──────── Data in this exercise

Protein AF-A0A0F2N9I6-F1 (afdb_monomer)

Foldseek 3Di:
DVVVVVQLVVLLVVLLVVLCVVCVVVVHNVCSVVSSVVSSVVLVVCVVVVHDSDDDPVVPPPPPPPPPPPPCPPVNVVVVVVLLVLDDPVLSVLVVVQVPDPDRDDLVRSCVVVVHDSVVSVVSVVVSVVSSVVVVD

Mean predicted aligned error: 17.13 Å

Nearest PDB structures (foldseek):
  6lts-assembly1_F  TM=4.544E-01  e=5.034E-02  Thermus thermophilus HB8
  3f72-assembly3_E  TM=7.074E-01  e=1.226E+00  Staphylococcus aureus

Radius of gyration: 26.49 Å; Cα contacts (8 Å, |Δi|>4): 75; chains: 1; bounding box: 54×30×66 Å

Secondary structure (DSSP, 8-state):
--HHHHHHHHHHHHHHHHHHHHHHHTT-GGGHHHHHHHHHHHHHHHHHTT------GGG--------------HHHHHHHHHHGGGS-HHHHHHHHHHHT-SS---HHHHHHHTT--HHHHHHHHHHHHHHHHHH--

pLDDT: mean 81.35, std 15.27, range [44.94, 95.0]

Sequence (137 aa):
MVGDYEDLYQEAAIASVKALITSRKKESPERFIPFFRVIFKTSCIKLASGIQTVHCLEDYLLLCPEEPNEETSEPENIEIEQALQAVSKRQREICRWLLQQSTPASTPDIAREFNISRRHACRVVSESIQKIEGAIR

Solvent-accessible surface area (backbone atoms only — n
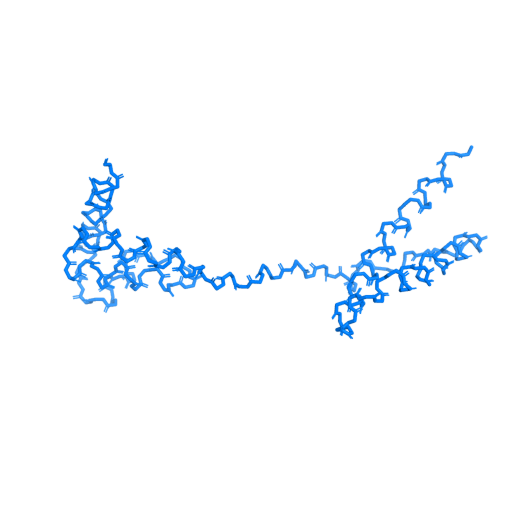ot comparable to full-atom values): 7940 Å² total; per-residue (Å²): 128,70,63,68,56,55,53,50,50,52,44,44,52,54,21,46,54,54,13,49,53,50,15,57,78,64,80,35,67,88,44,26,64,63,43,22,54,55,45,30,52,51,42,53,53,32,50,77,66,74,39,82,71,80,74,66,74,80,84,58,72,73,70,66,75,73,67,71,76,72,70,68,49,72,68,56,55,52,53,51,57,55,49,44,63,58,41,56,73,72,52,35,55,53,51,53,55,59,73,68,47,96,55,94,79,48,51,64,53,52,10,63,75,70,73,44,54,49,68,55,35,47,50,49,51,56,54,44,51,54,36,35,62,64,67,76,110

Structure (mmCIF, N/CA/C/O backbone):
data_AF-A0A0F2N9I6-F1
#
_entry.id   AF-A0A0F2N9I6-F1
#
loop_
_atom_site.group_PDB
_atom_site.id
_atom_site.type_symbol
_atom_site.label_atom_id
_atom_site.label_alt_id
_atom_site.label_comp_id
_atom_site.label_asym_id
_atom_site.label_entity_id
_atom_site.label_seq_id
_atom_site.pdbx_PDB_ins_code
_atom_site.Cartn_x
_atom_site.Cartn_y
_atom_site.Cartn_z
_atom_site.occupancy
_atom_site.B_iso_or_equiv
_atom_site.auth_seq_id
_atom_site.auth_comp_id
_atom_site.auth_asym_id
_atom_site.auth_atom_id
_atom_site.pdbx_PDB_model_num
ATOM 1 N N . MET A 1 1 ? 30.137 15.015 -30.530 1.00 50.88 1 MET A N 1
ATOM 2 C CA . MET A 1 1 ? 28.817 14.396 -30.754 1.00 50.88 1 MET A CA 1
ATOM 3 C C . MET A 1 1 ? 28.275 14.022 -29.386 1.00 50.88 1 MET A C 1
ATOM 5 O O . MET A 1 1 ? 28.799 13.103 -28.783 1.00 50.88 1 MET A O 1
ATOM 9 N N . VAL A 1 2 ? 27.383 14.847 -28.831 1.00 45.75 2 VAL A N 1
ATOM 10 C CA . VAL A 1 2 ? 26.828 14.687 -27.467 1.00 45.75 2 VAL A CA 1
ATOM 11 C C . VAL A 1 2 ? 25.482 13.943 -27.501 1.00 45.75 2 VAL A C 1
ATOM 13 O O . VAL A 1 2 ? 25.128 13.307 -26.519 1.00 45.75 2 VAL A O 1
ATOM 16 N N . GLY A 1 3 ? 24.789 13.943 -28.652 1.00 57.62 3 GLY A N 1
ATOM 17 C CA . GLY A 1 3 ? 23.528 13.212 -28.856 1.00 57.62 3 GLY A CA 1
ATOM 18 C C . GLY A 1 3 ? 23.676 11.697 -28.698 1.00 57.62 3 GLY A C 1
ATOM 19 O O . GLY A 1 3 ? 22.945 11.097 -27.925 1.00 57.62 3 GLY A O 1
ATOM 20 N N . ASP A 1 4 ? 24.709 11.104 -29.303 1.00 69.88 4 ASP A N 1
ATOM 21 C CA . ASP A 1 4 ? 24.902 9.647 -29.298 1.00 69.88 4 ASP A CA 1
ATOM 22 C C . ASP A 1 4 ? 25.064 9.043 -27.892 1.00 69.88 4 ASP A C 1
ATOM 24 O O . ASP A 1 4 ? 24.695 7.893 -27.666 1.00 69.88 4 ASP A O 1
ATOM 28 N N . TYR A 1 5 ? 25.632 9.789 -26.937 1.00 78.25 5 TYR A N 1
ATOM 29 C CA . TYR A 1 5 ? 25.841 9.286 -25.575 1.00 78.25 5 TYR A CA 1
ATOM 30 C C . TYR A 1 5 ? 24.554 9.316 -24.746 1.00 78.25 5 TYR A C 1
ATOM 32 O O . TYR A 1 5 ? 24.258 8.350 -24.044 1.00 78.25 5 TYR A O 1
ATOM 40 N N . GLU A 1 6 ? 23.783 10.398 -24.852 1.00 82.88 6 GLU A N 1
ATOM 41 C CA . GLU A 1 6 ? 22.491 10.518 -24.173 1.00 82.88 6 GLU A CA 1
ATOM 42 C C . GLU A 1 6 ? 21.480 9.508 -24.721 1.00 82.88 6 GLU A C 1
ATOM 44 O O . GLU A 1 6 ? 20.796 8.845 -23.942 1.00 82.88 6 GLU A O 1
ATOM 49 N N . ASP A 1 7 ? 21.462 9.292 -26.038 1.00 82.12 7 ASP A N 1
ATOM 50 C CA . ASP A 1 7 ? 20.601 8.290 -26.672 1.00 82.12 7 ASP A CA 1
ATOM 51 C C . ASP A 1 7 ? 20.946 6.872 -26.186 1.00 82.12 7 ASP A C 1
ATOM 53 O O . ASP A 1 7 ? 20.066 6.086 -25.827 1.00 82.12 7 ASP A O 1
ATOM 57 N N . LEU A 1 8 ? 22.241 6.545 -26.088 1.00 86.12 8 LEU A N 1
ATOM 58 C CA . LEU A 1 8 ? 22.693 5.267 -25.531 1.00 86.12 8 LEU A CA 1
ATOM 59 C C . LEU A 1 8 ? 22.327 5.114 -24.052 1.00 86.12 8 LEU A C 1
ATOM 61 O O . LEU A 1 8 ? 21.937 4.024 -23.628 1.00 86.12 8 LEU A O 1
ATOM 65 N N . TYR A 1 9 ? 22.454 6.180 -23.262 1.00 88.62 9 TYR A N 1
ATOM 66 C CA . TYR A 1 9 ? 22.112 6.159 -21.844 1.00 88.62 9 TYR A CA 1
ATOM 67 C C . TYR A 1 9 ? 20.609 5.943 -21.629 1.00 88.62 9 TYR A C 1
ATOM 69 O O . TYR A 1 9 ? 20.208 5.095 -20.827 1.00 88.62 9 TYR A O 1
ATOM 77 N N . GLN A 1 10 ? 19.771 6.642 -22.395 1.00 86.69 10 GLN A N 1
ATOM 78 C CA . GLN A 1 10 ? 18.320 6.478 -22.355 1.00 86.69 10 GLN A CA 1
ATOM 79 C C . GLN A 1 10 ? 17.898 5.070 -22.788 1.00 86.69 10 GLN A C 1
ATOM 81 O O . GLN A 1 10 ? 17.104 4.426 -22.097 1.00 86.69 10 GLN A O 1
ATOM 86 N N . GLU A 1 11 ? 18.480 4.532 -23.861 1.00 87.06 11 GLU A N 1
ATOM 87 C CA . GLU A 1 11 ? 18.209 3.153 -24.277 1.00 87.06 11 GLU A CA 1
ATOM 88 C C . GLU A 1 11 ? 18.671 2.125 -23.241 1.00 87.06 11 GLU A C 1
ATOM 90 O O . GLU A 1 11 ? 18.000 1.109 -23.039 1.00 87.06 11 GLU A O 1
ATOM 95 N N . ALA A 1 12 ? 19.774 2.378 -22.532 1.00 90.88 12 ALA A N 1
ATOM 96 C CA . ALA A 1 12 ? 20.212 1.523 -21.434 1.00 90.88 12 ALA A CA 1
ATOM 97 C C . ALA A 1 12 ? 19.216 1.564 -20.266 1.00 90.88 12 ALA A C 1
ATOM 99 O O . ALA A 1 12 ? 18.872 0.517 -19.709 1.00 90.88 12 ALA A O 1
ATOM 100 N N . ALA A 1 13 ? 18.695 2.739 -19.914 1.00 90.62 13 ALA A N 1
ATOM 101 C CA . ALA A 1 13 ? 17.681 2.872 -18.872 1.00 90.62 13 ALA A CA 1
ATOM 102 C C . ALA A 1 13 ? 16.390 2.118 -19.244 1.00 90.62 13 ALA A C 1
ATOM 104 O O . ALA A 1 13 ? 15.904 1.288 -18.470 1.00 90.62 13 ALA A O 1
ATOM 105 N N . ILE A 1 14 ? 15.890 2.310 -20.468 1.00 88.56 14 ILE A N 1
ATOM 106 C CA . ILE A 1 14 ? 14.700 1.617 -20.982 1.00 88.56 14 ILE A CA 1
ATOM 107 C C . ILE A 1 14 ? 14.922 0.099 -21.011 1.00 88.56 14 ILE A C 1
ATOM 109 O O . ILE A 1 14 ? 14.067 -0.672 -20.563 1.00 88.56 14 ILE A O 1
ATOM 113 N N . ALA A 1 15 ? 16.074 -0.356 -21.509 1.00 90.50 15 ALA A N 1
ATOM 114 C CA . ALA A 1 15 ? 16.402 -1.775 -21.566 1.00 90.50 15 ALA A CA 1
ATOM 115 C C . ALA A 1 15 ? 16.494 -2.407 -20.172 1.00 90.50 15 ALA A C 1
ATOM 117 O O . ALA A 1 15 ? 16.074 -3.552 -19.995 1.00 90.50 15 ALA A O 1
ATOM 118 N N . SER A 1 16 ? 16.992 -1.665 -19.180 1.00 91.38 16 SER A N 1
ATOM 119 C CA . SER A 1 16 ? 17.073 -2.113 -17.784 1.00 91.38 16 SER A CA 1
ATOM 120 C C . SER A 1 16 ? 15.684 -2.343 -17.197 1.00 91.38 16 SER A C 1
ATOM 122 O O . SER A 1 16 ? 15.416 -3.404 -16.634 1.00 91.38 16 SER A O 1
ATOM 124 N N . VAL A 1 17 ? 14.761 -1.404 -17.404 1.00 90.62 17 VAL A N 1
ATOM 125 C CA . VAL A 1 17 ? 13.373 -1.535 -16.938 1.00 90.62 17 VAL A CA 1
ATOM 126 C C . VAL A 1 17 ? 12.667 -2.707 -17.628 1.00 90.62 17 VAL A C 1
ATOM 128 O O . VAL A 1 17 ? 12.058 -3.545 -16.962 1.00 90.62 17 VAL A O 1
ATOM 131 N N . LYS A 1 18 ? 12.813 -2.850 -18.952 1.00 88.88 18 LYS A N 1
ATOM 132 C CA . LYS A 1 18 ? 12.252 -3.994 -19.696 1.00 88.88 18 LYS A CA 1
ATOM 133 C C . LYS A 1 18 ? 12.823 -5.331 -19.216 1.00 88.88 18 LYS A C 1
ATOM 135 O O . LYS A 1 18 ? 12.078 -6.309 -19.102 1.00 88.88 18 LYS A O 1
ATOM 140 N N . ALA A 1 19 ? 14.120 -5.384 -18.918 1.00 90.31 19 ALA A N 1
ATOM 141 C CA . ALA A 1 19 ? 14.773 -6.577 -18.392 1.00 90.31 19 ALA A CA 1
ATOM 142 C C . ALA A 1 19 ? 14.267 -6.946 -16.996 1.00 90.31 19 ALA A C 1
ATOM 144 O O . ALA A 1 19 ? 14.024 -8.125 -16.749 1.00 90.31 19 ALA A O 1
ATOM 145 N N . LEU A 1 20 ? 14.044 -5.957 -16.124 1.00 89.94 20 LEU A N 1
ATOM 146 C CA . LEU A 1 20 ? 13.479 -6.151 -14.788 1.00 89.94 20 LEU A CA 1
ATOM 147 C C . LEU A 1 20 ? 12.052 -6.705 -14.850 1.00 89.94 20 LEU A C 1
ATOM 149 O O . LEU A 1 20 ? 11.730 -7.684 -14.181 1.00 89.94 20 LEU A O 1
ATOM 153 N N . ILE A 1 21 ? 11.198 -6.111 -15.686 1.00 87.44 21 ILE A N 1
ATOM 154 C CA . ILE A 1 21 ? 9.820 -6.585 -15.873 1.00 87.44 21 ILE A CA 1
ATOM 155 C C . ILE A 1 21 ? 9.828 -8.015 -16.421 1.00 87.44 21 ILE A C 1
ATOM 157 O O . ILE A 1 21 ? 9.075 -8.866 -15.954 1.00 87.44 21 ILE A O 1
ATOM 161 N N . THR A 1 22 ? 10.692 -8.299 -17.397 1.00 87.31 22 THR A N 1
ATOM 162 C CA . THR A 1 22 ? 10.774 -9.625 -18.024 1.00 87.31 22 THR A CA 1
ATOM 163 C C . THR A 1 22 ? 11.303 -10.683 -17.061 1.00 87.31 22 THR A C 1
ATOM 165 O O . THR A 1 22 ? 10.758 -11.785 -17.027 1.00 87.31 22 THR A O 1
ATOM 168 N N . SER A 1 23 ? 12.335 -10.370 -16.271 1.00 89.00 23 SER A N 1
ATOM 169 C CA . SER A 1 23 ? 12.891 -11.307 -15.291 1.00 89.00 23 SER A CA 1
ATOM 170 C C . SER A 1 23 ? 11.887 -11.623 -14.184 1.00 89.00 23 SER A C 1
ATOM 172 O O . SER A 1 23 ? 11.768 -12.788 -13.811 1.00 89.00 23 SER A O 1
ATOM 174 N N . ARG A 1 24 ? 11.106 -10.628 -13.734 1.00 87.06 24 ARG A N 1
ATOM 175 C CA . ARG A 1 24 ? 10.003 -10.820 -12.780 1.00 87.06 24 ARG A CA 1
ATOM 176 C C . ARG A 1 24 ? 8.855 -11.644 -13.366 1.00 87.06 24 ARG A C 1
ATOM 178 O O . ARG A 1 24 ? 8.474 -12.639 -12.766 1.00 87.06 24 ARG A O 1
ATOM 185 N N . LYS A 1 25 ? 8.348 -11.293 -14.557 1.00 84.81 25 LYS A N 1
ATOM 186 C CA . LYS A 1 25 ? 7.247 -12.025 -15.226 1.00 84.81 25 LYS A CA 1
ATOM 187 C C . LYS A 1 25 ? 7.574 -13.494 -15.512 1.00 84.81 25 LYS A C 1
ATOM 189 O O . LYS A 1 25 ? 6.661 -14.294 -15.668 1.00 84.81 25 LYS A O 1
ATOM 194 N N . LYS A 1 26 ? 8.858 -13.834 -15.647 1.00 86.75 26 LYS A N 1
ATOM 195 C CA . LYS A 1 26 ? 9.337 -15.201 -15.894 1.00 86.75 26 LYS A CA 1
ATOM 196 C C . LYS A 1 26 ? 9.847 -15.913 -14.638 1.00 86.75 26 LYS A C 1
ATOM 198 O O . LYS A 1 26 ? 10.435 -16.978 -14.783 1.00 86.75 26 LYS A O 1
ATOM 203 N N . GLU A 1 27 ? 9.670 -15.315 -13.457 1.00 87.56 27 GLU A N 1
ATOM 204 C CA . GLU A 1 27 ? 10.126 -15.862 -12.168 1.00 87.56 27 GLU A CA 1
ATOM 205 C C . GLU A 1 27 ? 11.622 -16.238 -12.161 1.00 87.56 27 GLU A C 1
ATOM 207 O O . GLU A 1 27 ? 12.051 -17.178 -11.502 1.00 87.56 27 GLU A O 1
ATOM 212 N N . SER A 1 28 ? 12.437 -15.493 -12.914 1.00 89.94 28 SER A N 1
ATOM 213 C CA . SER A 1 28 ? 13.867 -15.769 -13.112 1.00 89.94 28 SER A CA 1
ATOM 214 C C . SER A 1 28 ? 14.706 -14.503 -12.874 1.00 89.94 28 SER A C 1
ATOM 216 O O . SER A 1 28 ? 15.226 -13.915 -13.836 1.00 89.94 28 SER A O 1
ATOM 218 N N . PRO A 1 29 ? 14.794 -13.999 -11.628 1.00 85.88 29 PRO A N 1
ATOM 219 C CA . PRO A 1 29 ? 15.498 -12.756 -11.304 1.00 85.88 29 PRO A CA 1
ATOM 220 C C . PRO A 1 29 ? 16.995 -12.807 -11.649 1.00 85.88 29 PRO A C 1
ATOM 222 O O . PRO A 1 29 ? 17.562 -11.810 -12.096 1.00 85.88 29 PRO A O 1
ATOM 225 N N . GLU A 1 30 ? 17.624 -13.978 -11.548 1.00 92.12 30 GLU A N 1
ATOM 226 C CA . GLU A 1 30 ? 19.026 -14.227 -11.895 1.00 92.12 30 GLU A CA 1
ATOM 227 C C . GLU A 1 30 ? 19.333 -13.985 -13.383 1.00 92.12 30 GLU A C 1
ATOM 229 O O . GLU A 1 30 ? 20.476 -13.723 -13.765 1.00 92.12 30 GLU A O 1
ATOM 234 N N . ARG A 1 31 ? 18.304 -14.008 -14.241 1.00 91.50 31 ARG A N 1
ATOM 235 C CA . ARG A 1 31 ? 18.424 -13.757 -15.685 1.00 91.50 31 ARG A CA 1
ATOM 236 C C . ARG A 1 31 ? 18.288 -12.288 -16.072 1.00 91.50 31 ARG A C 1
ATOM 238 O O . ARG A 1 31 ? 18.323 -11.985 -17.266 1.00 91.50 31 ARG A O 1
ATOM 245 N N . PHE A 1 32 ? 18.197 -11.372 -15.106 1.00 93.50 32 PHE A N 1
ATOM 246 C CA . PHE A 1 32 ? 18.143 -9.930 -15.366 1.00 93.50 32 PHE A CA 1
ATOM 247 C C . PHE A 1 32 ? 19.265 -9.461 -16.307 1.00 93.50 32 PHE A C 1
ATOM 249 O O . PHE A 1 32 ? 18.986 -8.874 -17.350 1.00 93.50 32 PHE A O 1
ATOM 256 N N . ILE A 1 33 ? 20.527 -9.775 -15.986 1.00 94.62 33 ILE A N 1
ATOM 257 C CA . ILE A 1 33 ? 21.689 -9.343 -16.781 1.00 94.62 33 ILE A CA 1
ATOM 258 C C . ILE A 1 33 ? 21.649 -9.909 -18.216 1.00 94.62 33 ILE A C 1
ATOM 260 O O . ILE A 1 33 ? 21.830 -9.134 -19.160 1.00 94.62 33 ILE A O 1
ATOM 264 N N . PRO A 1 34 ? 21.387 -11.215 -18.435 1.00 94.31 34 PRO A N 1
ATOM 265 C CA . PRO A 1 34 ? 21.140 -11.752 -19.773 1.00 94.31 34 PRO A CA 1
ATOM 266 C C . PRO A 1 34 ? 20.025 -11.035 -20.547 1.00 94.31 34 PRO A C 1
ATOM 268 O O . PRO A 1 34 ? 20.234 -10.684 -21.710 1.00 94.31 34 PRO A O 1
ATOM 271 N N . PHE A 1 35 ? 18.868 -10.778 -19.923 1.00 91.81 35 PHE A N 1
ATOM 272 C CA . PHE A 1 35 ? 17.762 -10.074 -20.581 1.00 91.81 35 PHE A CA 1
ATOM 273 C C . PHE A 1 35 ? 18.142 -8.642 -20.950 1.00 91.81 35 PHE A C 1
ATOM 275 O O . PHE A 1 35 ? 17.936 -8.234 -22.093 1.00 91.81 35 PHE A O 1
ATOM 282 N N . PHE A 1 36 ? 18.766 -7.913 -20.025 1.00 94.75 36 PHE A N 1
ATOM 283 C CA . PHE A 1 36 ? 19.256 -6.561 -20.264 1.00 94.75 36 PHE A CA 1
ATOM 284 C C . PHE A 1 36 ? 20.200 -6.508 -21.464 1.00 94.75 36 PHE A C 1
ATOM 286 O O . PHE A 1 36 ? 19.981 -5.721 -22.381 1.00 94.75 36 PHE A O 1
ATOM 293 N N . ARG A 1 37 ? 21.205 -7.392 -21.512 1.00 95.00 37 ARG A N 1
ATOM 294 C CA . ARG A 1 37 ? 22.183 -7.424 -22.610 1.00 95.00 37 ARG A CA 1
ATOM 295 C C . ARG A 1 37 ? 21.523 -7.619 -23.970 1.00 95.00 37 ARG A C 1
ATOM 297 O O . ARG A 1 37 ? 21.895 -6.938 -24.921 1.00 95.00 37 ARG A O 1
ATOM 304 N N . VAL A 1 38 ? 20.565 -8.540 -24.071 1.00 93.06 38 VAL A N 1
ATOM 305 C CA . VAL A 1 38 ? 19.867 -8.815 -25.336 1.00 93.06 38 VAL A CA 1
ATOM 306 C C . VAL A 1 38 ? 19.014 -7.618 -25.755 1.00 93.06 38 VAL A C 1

────────────────

(Exercise aim): In the records above, find the line with "ATOM 149 O O"; write out exactly that line and each one after it, stopping after the line with "ATOM 172 O O".

(Task response):
ATOM 149 O O . LEU A 1 20 ? 11.730 -7.684 -14.181 1.00 89.94 20 LEU A O 1
ATOM 153 N N . ILE A 1 21 ? 11.198 -6.111 -15.686 1.00 87.44 21 ILE A N 1
ATOM 154 C CA . ILE A 1 21 ? 9.820 -6.585 -15.873 1.00 87.44 21 ILE A CA 1
ATOM 155 C C . ILE A 1 21 ? 9.828 -8.015 -16.421 1.00 87.44 21 ILE A C 1
ATOM 157 O O . ILE A 1 21 ? 9.075 -8.866 -15.954 1.00 87.44 21 ILE A O 1
ATOM 161 N N . THR A 1 22 ? 10.692 -8.299 -17.397 1.00 87.31 22 THR A N 1
ATOM 162 C CA . THR A 1 22 ? 10.774 -9.625 -18.024 1.00 87.31 22 THR A CA 1
ATOM 163 C C . THR A 1 22 ? 11.303 -10.683 -17.061 1.00 87.31 22 THR A C 1
ATOM 165 O O . THR A 1 22 ? 10.758 -11.785 -17.027 1.00 87.31 22 THR A O 1
ATOM 168 N N . SER A 1 23 ? 12.335 -10.370 -16.271 1.00 89.00 23 SER A N 1
ATOM 169 C CA . SER A 1 23 ? 12.891 -11.307 -15.291 1.00 89.00 23 SER A CA 1
ATOM 170 C C . SER A 1 23 ? 11.887 -11.623 -14.184 1.00 89.00 23 SER A C 1
ATOM 172 O O . SER A 1 23 ? 11.768 -12.788 -13.811 1.00 89.00 23 SER A O 1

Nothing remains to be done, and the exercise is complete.